Stored items from a collection:
[Start of section]

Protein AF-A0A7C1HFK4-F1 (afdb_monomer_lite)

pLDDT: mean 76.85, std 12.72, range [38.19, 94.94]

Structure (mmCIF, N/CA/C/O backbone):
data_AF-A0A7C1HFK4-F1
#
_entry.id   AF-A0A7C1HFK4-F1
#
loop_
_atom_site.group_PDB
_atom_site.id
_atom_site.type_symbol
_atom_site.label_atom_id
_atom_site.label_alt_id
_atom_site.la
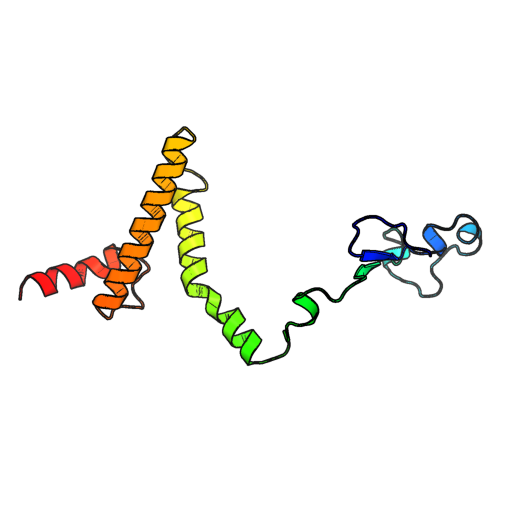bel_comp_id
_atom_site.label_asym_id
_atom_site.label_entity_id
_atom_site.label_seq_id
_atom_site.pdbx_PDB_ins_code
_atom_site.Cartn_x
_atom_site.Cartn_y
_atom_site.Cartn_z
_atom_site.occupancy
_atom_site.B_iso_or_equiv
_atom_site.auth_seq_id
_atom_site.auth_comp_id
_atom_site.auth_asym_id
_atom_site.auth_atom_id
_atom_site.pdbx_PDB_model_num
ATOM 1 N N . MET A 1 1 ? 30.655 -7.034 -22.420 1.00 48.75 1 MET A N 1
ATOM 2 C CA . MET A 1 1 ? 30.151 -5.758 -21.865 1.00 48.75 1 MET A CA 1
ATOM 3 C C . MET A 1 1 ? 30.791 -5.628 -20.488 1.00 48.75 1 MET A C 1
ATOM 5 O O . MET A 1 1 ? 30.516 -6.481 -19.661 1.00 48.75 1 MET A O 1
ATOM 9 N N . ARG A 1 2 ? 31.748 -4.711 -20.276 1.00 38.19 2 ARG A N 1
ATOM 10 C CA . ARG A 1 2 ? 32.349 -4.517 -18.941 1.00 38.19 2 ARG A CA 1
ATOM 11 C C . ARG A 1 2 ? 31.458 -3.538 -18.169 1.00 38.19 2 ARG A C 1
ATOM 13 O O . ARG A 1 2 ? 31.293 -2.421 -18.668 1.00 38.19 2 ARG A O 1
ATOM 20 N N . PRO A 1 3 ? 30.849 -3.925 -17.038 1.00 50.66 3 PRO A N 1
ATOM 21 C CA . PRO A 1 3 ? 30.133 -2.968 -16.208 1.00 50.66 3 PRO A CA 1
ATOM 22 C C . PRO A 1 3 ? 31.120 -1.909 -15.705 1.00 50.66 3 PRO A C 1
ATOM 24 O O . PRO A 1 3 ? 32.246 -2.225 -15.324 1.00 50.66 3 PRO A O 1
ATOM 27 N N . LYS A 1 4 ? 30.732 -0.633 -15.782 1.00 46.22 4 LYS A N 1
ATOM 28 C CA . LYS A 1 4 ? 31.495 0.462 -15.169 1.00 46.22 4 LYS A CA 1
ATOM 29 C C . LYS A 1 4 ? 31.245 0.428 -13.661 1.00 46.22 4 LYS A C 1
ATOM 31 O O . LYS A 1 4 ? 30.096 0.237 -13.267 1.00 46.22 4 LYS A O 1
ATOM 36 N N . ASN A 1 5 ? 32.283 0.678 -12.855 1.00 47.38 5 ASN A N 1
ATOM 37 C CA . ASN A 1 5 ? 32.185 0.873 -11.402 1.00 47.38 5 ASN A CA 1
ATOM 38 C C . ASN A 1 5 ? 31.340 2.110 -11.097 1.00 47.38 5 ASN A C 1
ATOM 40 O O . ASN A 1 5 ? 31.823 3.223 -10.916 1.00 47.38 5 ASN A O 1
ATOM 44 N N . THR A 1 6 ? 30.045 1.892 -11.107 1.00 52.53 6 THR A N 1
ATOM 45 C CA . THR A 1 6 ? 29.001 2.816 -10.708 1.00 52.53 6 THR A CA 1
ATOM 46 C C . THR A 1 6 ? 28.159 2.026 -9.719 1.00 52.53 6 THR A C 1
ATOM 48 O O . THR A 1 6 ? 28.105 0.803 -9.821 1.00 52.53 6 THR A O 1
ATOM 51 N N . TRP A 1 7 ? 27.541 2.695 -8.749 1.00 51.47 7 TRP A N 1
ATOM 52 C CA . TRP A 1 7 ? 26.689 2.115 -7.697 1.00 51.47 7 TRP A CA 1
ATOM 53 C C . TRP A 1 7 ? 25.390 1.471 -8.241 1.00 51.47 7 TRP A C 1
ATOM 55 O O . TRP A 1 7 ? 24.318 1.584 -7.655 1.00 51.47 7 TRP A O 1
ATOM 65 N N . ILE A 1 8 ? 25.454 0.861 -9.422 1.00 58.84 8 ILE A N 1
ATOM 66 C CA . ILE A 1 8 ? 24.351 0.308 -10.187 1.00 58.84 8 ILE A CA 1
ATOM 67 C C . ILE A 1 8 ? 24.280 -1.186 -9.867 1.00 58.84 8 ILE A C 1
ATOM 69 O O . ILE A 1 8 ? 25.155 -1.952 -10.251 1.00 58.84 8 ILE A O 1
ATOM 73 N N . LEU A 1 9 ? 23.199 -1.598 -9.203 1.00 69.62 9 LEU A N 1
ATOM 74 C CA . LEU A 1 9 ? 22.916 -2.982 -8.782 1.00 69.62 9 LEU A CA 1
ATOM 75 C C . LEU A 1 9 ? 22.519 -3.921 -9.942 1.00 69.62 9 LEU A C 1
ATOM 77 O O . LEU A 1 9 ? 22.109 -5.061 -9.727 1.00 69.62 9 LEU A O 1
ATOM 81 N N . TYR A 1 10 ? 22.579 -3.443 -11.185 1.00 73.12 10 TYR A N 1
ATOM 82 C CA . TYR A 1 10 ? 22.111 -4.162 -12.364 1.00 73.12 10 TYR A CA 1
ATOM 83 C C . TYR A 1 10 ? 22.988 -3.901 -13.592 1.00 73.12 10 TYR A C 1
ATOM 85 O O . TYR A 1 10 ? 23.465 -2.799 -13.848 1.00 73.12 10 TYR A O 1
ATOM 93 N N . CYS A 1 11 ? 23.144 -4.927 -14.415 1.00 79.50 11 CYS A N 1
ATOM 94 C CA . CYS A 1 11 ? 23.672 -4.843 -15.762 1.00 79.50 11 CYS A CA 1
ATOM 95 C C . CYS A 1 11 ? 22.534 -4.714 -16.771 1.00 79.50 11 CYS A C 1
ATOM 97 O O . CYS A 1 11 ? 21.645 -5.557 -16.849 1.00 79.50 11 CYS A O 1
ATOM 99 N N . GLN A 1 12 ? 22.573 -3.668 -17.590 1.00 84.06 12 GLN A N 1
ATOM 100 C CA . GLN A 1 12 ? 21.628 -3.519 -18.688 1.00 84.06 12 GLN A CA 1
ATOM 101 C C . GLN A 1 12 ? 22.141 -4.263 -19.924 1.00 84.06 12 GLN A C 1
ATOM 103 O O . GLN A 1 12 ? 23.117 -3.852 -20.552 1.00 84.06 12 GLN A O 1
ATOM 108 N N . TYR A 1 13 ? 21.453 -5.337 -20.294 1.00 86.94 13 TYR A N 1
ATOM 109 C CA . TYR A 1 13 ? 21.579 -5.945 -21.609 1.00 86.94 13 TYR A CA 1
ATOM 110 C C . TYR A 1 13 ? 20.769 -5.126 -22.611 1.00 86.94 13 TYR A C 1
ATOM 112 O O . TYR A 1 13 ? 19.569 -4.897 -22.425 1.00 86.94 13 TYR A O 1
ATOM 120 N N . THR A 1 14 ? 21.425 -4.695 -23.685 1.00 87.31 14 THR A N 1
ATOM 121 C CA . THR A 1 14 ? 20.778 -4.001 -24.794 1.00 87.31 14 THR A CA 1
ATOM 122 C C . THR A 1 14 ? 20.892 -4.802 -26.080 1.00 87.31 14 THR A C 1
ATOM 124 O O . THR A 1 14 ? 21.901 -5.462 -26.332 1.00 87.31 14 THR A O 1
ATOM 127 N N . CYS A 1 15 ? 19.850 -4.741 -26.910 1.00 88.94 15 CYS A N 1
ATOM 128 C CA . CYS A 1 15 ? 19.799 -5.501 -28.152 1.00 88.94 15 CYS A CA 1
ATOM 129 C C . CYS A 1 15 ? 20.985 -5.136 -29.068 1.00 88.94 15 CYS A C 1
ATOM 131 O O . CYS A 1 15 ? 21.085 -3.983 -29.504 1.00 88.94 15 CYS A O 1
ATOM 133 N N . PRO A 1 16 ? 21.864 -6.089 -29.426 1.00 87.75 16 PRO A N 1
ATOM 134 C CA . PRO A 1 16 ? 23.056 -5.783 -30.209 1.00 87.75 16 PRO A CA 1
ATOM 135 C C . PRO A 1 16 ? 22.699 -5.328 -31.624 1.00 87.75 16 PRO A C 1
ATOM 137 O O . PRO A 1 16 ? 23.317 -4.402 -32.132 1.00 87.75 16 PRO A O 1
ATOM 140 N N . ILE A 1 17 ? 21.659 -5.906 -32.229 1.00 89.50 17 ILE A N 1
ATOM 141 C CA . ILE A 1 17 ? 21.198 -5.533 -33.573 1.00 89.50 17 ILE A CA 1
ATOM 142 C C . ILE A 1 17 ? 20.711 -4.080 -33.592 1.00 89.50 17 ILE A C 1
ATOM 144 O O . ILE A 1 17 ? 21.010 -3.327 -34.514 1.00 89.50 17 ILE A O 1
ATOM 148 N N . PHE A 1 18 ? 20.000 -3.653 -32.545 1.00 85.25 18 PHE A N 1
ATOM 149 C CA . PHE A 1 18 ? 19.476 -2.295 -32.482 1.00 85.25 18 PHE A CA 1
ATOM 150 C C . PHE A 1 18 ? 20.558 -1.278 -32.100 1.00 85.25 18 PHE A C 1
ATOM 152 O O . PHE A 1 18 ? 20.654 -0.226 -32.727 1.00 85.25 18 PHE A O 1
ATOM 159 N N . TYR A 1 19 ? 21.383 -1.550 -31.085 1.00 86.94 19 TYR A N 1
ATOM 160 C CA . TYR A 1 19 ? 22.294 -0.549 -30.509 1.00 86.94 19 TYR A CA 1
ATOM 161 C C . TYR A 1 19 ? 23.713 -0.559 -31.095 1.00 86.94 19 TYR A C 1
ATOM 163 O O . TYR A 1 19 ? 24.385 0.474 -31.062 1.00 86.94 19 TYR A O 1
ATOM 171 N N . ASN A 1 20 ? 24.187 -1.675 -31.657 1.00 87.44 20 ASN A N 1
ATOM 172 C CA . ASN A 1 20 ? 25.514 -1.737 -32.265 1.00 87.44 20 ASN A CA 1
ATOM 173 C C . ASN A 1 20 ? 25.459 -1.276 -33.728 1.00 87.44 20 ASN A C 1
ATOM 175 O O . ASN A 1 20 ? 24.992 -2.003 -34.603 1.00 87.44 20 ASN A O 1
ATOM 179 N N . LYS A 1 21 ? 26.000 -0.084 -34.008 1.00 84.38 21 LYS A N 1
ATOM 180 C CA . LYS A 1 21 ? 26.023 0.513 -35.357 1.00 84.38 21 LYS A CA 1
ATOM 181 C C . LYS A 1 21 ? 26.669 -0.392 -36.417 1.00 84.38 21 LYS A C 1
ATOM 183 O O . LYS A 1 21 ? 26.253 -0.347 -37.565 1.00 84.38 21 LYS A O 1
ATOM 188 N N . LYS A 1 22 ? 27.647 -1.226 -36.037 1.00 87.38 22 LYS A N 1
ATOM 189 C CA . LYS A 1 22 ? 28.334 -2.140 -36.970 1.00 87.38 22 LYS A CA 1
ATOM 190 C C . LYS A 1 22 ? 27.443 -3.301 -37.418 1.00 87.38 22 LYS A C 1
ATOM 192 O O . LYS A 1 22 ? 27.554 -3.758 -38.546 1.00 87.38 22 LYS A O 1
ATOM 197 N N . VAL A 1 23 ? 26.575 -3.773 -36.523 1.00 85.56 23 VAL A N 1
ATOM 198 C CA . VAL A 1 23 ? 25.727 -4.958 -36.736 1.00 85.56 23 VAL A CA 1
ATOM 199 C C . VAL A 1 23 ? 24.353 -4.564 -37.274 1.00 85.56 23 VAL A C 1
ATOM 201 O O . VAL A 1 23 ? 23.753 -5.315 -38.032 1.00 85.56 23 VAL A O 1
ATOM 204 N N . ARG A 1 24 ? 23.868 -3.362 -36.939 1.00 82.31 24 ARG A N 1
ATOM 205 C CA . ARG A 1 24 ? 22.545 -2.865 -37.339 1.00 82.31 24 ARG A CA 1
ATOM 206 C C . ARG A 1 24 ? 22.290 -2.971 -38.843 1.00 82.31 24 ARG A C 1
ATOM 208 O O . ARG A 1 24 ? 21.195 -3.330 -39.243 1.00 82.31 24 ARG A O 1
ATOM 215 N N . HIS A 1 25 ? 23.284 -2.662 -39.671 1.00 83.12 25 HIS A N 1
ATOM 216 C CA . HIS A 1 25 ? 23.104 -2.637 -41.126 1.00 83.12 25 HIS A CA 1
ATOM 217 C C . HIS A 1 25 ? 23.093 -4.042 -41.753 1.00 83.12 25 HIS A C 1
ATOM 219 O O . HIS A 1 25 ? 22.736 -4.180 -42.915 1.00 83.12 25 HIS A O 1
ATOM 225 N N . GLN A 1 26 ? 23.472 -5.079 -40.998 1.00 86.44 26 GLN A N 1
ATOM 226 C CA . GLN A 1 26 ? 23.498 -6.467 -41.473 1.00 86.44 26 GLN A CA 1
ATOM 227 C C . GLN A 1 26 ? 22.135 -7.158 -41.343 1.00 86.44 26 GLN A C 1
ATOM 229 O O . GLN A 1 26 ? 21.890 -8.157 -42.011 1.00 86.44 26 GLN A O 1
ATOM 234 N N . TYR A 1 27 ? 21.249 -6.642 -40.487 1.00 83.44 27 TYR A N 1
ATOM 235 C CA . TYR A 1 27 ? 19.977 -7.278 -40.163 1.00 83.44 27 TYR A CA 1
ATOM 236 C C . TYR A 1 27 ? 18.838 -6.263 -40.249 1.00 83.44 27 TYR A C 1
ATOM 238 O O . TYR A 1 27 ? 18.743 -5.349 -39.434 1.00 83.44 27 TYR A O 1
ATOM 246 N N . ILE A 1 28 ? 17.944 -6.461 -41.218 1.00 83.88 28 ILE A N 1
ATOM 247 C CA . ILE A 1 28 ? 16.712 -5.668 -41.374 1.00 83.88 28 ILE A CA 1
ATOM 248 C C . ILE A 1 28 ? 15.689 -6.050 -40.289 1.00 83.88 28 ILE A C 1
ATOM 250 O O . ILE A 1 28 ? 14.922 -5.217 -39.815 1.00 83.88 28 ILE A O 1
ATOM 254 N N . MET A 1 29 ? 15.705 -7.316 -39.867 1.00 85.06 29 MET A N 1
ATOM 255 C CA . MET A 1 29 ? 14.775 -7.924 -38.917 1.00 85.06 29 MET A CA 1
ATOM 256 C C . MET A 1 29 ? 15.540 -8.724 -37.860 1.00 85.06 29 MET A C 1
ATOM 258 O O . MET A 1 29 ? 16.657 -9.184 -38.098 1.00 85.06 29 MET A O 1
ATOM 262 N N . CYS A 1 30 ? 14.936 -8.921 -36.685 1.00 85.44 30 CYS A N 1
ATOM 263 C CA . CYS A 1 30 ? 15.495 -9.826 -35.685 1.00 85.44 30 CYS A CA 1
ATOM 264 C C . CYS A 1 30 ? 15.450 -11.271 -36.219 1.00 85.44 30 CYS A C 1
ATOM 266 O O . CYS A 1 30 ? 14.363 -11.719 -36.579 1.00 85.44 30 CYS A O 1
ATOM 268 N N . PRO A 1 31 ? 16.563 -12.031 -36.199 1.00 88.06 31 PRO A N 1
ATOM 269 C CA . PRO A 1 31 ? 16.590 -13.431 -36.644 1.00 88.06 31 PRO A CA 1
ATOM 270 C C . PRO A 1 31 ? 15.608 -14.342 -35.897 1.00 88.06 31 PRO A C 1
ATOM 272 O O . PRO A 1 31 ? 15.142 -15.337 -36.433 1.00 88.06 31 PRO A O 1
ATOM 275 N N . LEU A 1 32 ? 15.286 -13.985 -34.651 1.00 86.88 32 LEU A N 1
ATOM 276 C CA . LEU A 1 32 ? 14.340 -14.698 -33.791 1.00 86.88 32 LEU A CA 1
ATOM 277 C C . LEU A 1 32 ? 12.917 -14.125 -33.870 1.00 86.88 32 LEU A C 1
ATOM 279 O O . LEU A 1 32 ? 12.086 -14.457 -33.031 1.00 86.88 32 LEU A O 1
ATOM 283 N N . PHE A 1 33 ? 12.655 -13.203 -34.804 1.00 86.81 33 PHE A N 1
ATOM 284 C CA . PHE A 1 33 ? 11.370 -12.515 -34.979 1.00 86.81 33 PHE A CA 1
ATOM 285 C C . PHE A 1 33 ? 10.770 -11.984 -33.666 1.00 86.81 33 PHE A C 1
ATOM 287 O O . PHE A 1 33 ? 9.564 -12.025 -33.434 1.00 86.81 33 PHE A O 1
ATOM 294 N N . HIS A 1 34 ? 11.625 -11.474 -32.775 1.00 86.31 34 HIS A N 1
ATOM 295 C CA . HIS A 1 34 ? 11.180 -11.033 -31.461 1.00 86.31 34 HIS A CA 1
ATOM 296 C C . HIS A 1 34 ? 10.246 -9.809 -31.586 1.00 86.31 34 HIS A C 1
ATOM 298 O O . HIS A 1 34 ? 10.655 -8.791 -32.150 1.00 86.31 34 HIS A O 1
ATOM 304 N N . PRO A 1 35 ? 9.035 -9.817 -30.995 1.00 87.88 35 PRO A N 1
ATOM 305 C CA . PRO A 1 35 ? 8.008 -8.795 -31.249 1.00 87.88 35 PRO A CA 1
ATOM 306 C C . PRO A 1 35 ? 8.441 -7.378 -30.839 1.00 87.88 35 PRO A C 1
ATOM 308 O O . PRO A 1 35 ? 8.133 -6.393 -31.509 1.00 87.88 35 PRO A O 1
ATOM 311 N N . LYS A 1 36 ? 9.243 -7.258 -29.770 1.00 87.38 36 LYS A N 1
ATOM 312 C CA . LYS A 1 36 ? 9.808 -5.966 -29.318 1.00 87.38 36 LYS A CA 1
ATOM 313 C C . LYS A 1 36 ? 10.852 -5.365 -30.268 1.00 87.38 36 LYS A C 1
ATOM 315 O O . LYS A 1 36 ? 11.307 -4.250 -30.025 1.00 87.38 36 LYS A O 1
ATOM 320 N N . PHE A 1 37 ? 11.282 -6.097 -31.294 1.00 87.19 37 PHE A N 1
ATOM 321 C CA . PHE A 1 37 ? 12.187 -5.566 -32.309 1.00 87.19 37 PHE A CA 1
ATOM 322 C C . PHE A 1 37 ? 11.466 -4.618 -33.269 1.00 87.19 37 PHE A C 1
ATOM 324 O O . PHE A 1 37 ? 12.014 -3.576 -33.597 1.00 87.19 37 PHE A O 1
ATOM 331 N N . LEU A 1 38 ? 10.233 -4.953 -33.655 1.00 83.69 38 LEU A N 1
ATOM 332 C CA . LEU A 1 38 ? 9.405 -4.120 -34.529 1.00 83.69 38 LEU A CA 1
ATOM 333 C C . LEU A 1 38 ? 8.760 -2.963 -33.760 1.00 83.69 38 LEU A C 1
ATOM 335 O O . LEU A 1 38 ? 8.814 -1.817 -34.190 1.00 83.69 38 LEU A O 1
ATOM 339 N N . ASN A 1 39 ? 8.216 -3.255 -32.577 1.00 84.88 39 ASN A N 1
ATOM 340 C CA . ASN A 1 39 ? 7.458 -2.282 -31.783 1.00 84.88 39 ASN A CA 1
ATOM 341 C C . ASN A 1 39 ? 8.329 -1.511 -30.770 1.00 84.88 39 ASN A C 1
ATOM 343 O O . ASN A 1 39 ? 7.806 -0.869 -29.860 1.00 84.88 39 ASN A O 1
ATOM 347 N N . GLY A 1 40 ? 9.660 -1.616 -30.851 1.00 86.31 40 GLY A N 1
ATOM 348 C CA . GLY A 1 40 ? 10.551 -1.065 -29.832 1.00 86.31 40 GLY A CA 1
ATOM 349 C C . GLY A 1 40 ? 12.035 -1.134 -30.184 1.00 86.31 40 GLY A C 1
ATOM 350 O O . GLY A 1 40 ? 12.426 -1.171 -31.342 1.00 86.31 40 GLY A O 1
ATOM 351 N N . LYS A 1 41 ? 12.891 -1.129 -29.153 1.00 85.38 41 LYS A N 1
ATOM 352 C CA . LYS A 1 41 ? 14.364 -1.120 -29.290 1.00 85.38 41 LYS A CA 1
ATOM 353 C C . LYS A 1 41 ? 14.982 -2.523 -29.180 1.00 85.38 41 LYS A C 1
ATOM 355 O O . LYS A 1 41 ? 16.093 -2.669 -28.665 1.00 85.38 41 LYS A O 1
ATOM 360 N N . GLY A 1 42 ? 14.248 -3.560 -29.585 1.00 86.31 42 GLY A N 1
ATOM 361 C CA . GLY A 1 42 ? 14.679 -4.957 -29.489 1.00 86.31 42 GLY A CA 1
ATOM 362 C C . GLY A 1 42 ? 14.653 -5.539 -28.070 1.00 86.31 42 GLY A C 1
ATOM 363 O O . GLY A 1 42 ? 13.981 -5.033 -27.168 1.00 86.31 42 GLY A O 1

[End of section]

[What you need to do]
With the line holding "ATOM 192 O O" as the first and the line holding "ATOM 204 N N" as the last, set down that range of the entries above exactly, and nothing else.

[Exercise solution]
ATOM 192 O O . LYS A 1 22 ? 27.554 -3.758 -38.546 1.00 87.38 22 LYS A O 1
ATOM 197 N N . VAL A 1 23 ? 26.575 -3.773 -36.523 1.00 85.56 23 VAL A N 1
ATOM 198 C CA . VAL A 1 23 ? 25.727 -4.958 -36.736 1.00 85.56 23 VAL A CA 1
ATOM 199 C C . VAL A 1 23 ? 24.353 -4.564 -37.274 1.00 85.56 23 VAL A C 1
ATOM 201 O O . VAL A 1 23 ? 23.753 -5.315 -38.032 1.00 85.56 23 VAL A O 1
ATOM 204 N N . ARG A 1 24 ? 23.868 -3.362 -36.939 1.00 82.31 24 ARG A N 1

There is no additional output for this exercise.